Perfect?!

31 0 0
                                    


Pagi yang cukup damai pada awalnya sampai aku menyadari telepon selulerku mati dari kemaren siang, ini pasti akan menimbulkan masalah. Dan tebakan ku tepat sasaran, alat komunikasi ini menayangkan banyak pemberitahuan dan lebih setengahnya adalah dari dia. Perlu kesabaran ekstra untuk menunggu sampai alat komunikasibutut ini bisa bekerja semestinya setelah menerima bom pesan.

Jemariku mulai menari membuka pesan-pesan yang dia kirim. Aku hanya bisa tertawa renyah membayangkan bagaimana ekspresi wajahnya saat membuat semua pesan ini, tapi aku menyukai sifat itu. Baru beberapa saat aku akan mulai mengetik beberapa kata ajaib untuk membalas semua bom pesannya, foto orang itu terpampang di layar 4,5 inci tersebut.

"Aku udah di depan, kamu siap-siap. kita akan keluar." Ucapnya dari seberang telfon dengan suara dingin serta langsung memutuskan percakapan tanpa menunggu reaksiku.

Cukup dengan waktu setengah jam aku bersiap-siap untuk menemui sang pangeran yang masih terus bersemayam di hati dan pikiran. Saat aku melihat dia bercengkrama dengan ayah tidak terlihat sedikitpun ekspresi kesal dari wajahnya apalagi ekspresi bom yang akan meledak. Aktingnya benar-benar mengalahkan aktor-aktor tanah air, menyebalkan.

"Aku sudah siap," laporku.

"Om saya izin pinjam Diranya dulu ya Om," izinnya pada ayah.

"Emang aku barang yang bisa dipinjam," gerutuku. Aku pasang wajah sejutek mungkin, emang dikira hanya dia yang bisa akting, me too. Tapi aku hanya dapat tatapan aneh dari ayah, dan dia hanya terseyum kecut menanggapi akting burukku, ah lagi-lagi menyebalkan. "Yaudah, Yah Dira izin pergi dulu," salamku diikuti mencium punggung tangan yang sangat berarti dalam sejarah hidupku.

"Ray jagain Diranya ya jangan sampai lepas, dia anaknya suka kabur-kaburan." Seperti biasa ayah selalu menggodaku saat akan pergi dengan dia.

"Siap om, kita izin dulu."

Kemudian dia membawaku ke sebuah restaurant tempat biasanya. Selama perjalanan tidak ada percakapan yang dimunculkan, mungkin dia sedang berkonsentrasi dengan setirnya atau memang sudah kehabisan topik karena tertutup dengan pertanyaan yang akan diintrogasinya nanti kepadaku. Aku siap kok Ray, apapun pertanyaanmu jawabannya tetap sama aku mencintaimu apupun alasannya.

Setelah sampai di tempatpun dia belum juga memulai ritual yang mungkin sudah dia persiapkan.
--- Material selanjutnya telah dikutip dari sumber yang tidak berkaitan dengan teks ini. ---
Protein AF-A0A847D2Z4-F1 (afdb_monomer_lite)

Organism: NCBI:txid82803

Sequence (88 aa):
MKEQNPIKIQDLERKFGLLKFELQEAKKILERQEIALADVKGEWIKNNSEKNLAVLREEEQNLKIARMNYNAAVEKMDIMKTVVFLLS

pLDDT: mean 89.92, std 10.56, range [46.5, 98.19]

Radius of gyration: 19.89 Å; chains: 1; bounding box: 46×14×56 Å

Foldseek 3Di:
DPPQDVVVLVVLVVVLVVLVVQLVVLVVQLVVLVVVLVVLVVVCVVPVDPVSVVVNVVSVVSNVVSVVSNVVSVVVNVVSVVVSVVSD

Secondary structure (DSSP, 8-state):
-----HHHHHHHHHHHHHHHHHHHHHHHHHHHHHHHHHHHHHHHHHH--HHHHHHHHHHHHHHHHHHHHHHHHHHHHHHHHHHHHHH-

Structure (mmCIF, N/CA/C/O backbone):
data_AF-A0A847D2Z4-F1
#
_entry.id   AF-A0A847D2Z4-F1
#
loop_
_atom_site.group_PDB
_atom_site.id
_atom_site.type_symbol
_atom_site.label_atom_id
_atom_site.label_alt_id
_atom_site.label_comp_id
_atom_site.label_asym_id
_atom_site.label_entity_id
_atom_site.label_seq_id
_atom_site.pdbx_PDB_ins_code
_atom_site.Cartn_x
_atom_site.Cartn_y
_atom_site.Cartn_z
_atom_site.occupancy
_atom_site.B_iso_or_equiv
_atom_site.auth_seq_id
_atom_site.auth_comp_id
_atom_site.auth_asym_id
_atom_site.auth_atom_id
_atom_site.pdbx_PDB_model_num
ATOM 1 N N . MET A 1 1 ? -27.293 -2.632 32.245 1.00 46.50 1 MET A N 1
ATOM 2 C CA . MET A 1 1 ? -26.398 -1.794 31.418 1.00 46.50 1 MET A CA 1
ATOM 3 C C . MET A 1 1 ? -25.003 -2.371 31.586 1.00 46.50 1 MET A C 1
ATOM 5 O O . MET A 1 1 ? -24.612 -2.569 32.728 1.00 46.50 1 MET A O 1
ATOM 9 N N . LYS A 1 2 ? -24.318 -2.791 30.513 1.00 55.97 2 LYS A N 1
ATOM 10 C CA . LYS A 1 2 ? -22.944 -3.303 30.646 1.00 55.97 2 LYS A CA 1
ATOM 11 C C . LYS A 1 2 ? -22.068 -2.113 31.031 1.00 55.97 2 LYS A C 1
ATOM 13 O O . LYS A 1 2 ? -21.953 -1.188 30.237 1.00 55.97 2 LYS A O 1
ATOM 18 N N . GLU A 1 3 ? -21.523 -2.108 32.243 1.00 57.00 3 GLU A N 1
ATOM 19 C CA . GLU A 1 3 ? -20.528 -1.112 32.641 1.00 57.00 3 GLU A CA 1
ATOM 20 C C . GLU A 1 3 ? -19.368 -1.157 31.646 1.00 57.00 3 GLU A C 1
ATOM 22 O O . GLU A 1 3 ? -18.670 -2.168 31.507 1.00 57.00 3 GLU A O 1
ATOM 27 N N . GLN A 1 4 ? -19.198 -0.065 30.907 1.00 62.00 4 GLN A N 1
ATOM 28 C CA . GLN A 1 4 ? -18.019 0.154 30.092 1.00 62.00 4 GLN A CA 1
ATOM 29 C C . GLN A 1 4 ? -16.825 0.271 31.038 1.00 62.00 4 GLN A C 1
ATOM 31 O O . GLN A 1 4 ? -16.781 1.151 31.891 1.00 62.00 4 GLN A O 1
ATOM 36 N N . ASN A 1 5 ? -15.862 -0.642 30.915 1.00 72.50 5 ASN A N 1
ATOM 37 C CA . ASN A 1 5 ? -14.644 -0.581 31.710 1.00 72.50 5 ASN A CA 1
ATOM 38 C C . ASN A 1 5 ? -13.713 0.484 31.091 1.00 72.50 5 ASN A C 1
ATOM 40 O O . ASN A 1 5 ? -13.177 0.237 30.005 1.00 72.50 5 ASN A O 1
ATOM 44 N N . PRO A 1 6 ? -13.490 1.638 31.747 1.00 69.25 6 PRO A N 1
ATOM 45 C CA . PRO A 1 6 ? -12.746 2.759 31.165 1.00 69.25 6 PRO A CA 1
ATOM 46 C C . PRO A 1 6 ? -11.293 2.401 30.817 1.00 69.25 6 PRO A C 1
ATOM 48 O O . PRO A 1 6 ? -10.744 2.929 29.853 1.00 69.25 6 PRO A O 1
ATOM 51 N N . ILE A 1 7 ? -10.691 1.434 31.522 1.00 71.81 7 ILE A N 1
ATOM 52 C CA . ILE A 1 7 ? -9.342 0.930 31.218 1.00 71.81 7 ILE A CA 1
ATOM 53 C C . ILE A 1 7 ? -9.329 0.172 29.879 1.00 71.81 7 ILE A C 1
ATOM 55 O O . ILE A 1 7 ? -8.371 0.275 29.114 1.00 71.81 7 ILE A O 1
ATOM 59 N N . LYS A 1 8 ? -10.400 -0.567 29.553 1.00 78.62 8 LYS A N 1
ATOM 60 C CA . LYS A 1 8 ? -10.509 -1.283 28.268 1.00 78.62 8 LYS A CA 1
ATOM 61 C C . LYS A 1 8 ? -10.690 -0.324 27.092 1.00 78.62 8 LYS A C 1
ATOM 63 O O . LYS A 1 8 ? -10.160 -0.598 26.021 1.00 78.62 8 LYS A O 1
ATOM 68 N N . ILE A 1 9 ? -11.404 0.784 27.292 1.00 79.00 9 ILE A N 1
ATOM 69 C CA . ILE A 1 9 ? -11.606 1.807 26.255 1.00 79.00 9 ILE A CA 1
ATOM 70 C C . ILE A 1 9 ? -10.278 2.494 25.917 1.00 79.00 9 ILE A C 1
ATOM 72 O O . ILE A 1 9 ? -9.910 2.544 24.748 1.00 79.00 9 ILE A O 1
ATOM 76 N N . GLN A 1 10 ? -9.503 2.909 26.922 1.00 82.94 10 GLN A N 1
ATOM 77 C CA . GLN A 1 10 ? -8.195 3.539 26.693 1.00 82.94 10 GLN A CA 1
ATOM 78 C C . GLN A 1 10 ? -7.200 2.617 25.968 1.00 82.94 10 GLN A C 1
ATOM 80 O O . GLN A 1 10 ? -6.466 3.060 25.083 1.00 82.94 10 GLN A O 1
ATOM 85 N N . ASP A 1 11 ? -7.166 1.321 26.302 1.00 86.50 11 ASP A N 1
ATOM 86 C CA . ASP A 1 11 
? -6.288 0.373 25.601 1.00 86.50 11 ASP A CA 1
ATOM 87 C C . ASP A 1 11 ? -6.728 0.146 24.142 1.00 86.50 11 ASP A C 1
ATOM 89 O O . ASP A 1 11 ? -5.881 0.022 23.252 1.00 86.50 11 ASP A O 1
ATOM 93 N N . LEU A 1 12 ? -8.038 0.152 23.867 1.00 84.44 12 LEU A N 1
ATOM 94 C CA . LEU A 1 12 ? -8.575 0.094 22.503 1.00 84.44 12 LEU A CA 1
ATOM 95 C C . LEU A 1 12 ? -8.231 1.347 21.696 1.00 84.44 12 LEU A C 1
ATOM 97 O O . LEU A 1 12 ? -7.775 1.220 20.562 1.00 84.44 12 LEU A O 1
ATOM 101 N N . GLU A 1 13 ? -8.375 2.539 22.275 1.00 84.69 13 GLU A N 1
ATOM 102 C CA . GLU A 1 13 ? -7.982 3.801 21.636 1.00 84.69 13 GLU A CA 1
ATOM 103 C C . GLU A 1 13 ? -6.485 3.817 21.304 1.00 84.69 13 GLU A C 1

Suasana masih dingin, dia memegang buku menu dan aku juga. Biasanya ritual itu aku yang memegang penuh kendali sebab seleranya buruk dan boros.
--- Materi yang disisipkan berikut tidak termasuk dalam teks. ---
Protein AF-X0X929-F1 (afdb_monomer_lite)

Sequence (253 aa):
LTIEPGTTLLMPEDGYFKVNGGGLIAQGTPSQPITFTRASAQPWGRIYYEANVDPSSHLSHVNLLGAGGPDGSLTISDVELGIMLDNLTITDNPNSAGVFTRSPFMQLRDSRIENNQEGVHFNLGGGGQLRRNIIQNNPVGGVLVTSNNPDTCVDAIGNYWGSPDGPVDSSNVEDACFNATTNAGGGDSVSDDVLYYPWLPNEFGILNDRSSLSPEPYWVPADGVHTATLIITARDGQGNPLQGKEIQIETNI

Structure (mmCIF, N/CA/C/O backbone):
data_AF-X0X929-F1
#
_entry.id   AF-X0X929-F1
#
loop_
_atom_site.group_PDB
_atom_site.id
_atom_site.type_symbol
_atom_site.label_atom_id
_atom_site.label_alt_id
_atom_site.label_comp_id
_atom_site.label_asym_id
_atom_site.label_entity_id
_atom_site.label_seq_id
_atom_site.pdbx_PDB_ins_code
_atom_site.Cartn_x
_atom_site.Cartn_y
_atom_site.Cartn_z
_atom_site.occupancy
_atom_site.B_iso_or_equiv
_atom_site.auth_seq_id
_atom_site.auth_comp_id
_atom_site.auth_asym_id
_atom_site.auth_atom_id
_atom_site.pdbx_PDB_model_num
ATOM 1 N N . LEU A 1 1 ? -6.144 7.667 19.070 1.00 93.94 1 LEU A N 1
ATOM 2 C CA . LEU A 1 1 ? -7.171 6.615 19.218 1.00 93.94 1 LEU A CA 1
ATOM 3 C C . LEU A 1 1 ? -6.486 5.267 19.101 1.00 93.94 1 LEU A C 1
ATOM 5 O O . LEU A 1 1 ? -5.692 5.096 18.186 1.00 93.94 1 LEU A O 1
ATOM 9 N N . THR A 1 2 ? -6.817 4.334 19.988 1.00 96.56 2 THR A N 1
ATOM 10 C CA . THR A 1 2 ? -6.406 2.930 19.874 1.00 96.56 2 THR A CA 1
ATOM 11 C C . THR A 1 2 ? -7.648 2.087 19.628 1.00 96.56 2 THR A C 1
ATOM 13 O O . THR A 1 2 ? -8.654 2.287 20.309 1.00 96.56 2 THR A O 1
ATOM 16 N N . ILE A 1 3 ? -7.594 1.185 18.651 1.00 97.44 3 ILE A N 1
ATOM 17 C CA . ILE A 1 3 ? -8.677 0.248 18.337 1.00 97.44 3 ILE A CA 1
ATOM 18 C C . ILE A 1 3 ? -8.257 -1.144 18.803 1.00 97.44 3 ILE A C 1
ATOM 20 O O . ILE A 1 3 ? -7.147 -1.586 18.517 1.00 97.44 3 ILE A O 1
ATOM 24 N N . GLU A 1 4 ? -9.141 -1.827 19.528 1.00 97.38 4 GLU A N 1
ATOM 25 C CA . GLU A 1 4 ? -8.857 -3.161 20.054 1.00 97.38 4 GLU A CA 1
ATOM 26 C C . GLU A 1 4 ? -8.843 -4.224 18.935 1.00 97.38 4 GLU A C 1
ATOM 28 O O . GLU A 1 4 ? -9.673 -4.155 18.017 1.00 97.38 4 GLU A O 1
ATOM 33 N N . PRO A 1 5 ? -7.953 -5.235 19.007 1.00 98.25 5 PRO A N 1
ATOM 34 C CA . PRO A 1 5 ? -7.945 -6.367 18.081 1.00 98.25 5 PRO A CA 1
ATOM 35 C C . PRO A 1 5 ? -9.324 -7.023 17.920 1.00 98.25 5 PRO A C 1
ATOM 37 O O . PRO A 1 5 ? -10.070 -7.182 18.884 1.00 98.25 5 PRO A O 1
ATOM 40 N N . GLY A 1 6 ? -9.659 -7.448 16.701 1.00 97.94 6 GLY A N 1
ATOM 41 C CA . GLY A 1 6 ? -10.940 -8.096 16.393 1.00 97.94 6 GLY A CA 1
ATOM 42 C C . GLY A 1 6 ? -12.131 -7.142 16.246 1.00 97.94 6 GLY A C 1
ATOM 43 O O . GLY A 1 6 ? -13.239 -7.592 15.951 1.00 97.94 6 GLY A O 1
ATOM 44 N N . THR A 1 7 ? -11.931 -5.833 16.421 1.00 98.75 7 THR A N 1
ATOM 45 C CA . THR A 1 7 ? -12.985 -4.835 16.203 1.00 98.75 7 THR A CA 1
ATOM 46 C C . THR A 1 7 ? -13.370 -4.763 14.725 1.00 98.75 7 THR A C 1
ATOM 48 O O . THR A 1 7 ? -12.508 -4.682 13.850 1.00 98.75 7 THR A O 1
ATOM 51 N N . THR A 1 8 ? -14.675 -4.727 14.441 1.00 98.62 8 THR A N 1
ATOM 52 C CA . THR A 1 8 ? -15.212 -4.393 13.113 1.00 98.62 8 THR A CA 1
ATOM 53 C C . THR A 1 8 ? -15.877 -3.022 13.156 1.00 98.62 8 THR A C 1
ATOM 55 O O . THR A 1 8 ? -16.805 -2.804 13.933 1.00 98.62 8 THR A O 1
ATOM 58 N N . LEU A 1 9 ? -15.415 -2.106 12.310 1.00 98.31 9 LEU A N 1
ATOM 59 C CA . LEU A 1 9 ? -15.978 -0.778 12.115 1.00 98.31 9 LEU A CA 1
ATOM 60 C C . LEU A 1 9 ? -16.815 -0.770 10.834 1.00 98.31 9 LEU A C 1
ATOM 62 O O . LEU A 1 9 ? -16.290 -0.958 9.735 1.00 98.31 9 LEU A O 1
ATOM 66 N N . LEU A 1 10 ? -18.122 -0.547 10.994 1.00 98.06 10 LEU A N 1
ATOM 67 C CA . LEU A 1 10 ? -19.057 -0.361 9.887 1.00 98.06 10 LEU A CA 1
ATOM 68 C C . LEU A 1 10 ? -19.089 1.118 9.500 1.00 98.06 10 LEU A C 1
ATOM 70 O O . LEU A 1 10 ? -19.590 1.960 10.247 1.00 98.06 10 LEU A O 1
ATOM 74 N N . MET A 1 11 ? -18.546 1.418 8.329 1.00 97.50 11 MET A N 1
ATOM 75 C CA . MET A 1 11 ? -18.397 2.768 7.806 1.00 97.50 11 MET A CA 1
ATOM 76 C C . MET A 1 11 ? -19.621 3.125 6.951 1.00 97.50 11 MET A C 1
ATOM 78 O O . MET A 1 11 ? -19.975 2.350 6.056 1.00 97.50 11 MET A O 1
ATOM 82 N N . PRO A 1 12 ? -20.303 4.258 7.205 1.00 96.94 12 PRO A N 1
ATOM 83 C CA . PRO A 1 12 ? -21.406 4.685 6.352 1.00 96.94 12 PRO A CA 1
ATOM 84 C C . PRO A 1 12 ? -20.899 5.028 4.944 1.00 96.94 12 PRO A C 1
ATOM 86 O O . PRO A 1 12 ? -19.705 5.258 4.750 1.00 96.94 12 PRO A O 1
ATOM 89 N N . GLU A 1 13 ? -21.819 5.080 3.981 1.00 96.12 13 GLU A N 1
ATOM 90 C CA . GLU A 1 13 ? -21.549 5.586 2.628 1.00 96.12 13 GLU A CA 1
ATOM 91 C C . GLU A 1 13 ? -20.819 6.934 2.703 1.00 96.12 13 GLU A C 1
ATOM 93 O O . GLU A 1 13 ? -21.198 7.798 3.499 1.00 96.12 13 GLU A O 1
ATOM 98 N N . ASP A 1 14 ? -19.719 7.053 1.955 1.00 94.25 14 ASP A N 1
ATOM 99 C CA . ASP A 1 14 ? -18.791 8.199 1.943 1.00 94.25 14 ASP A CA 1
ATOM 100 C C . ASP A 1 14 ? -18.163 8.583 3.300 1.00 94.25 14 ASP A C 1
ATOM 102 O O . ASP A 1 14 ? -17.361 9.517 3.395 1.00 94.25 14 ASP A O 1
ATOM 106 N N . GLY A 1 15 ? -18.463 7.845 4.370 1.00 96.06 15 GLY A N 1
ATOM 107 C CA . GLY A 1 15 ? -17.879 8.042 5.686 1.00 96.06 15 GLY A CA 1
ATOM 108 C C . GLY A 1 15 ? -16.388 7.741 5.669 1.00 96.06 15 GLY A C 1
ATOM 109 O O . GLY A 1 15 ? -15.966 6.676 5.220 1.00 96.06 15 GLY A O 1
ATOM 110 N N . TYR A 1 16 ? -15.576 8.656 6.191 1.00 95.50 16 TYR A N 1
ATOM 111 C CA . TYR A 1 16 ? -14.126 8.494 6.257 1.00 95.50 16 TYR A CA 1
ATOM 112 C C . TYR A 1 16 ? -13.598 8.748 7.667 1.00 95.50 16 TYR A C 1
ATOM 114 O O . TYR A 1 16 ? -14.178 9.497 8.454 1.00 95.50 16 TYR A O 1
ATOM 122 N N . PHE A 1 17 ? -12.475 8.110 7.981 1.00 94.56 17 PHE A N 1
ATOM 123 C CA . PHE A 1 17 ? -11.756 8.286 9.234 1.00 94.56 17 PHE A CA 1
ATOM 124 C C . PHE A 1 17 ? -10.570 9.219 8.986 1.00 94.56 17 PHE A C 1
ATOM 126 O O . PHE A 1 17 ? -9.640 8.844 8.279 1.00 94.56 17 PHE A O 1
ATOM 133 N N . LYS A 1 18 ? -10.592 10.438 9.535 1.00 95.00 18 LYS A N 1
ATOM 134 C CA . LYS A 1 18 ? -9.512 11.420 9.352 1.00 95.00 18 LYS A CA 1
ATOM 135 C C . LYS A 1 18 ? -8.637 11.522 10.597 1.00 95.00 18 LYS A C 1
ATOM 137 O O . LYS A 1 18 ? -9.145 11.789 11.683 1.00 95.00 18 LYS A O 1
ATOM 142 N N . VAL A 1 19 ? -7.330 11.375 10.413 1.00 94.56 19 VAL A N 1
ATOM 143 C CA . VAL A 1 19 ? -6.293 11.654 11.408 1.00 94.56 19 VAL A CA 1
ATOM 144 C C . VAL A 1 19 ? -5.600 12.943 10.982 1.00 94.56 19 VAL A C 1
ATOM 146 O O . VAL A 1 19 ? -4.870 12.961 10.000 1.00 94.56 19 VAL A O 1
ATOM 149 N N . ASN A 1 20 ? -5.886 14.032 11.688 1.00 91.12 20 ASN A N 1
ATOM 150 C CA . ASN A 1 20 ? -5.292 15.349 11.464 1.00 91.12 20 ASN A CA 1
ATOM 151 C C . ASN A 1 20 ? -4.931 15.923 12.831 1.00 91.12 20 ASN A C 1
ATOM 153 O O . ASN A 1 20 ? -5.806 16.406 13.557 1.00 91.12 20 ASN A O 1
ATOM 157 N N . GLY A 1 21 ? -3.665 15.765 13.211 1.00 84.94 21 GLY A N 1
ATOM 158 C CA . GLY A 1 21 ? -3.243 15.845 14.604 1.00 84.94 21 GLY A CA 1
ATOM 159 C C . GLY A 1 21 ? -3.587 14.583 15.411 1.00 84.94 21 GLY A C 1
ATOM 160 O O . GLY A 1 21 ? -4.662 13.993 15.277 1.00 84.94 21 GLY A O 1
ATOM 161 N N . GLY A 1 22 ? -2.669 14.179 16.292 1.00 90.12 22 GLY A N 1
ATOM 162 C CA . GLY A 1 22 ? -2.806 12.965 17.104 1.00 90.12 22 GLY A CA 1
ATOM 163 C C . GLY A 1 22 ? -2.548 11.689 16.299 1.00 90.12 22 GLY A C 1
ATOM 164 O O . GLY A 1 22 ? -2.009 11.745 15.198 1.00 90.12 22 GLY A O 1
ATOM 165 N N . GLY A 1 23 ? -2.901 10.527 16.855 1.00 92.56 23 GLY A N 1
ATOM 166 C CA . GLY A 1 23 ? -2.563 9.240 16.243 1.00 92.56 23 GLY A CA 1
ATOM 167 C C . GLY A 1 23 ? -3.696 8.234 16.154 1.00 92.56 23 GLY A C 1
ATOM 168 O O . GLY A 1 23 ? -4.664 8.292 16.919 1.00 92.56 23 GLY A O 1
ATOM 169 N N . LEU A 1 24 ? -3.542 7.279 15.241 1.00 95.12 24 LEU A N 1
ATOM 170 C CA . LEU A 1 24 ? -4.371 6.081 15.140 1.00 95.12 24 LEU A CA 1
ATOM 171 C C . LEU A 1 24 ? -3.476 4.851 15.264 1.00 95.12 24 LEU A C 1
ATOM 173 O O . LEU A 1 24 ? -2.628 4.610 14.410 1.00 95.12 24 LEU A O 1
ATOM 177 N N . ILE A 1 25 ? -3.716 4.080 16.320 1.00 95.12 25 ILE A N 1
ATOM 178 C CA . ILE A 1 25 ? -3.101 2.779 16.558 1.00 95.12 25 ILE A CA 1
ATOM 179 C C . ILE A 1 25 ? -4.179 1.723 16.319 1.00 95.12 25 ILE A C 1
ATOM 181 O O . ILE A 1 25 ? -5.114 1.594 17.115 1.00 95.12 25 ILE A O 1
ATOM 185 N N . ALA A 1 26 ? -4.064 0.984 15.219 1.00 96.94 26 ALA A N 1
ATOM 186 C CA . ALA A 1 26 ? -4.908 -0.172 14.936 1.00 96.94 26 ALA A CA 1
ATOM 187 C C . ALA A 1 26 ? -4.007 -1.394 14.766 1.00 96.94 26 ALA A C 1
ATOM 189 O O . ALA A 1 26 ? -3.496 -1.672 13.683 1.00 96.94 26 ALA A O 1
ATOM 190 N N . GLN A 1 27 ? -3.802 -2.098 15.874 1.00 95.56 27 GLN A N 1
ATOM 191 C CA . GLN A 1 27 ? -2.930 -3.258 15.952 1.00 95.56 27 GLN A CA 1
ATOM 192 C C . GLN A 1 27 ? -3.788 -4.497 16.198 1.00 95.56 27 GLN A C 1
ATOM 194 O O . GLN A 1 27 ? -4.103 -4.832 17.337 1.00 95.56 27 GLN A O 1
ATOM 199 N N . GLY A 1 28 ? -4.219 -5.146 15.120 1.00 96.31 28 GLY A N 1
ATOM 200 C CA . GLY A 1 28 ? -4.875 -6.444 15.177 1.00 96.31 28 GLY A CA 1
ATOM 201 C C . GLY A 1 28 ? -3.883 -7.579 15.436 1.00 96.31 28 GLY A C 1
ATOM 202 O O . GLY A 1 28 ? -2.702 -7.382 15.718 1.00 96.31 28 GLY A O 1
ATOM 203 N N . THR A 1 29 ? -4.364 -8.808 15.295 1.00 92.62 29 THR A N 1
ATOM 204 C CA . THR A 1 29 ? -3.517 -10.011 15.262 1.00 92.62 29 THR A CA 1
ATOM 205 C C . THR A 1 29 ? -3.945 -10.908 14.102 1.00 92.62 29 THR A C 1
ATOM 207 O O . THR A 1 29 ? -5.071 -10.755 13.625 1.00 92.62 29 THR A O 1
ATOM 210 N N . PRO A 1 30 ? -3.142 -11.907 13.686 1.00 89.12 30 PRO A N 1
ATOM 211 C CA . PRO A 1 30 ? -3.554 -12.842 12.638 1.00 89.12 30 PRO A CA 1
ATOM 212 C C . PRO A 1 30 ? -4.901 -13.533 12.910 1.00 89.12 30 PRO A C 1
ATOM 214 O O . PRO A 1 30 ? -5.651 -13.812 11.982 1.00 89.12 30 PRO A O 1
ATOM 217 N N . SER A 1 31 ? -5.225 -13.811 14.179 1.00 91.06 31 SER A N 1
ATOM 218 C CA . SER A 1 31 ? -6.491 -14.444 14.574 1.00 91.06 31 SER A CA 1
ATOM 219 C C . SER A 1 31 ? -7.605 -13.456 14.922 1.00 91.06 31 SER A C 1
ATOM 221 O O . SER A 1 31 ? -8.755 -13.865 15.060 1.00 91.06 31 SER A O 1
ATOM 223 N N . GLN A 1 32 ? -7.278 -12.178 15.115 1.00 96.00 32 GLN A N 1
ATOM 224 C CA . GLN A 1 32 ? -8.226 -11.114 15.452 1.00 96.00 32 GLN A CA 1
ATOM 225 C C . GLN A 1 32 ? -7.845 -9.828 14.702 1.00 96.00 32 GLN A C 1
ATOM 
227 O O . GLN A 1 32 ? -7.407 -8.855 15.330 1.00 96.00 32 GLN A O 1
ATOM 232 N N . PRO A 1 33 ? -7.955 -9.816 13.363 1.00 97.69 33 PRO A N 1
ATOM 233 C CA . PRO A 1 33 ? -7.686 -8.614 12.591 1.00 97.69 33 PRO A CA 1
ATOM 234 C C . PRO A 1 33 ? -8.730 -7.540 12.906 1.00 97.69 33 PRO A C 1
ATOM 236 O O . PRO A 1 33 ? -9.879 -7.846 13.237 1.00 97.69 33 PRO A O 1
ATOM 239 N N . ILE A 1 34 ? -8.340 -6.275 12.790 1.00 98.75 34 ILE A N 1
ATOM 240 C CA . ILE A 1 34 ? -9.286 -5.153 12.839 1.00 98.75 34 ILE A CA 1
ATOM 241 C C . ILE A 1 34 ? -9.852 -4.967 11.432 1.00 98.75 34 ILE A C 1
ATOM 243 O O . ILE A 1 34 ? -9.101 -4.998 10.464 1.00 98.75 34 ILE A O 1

"Kamu tahu ya kalau aku belum sarapan, kamu belum sarapan jugakan? Biar aku yang pilihkan menunya." Agar kebekuan ini bisa sedikit dicairkan. Mau tidak mau aku yang harus memulai karena akulah penyebabnya. Tanggapannya masih dingin, tapi setidaknya dia sedikit bereaksi dengan menganggukkan kepala.

Setelah proses pemesanan selesai. Aku mencoba menatap manik mata coklat tua yang terus membuatku masuk lebih jauh ke dalam jurang yang ia buat. Aku terus menatap manik itu hingga dia merasa risih akan tindakanku, sempat kedua manik kami bertemu walau dia kembali berpaling.

"Aku minta maaf ya Ray, kemaren aku benar-benar lupa mengisi baterai handphone. Hanya masalah semacam itu kamu nggak mungkin sediam ini. Apa ada masalah lain Ray?"

Akhirnya dia bereaksi dengan apa yang kukatakan, dengan sedikit menarik napas panjang dia mempersiapkan kuda-kuda. "Kamu bilang hanya Ra? Hampir seharian kamu tidak bisa dihubungi. Aku mengkhawatirkanmu, aku menghubungimu berkali-kali tapi tidak ada jawaban. Aku tidak berani bertanya pada ayahmu karena takut beliau juga akan khawatir. Aku menghubungi beberapa temanmu tapi tidak ada yang tahu. Kemudian aku ke rumahmu tapi kata mbak kamu belum pulang. Aku mendatangi beberapa tempat biasa kamu ngumpul bareng temanmu tapi kamu tidak ada di sana." Dan akhirnya dia meledak juga walau dengan nada yang tidak begitu keras dan membentak.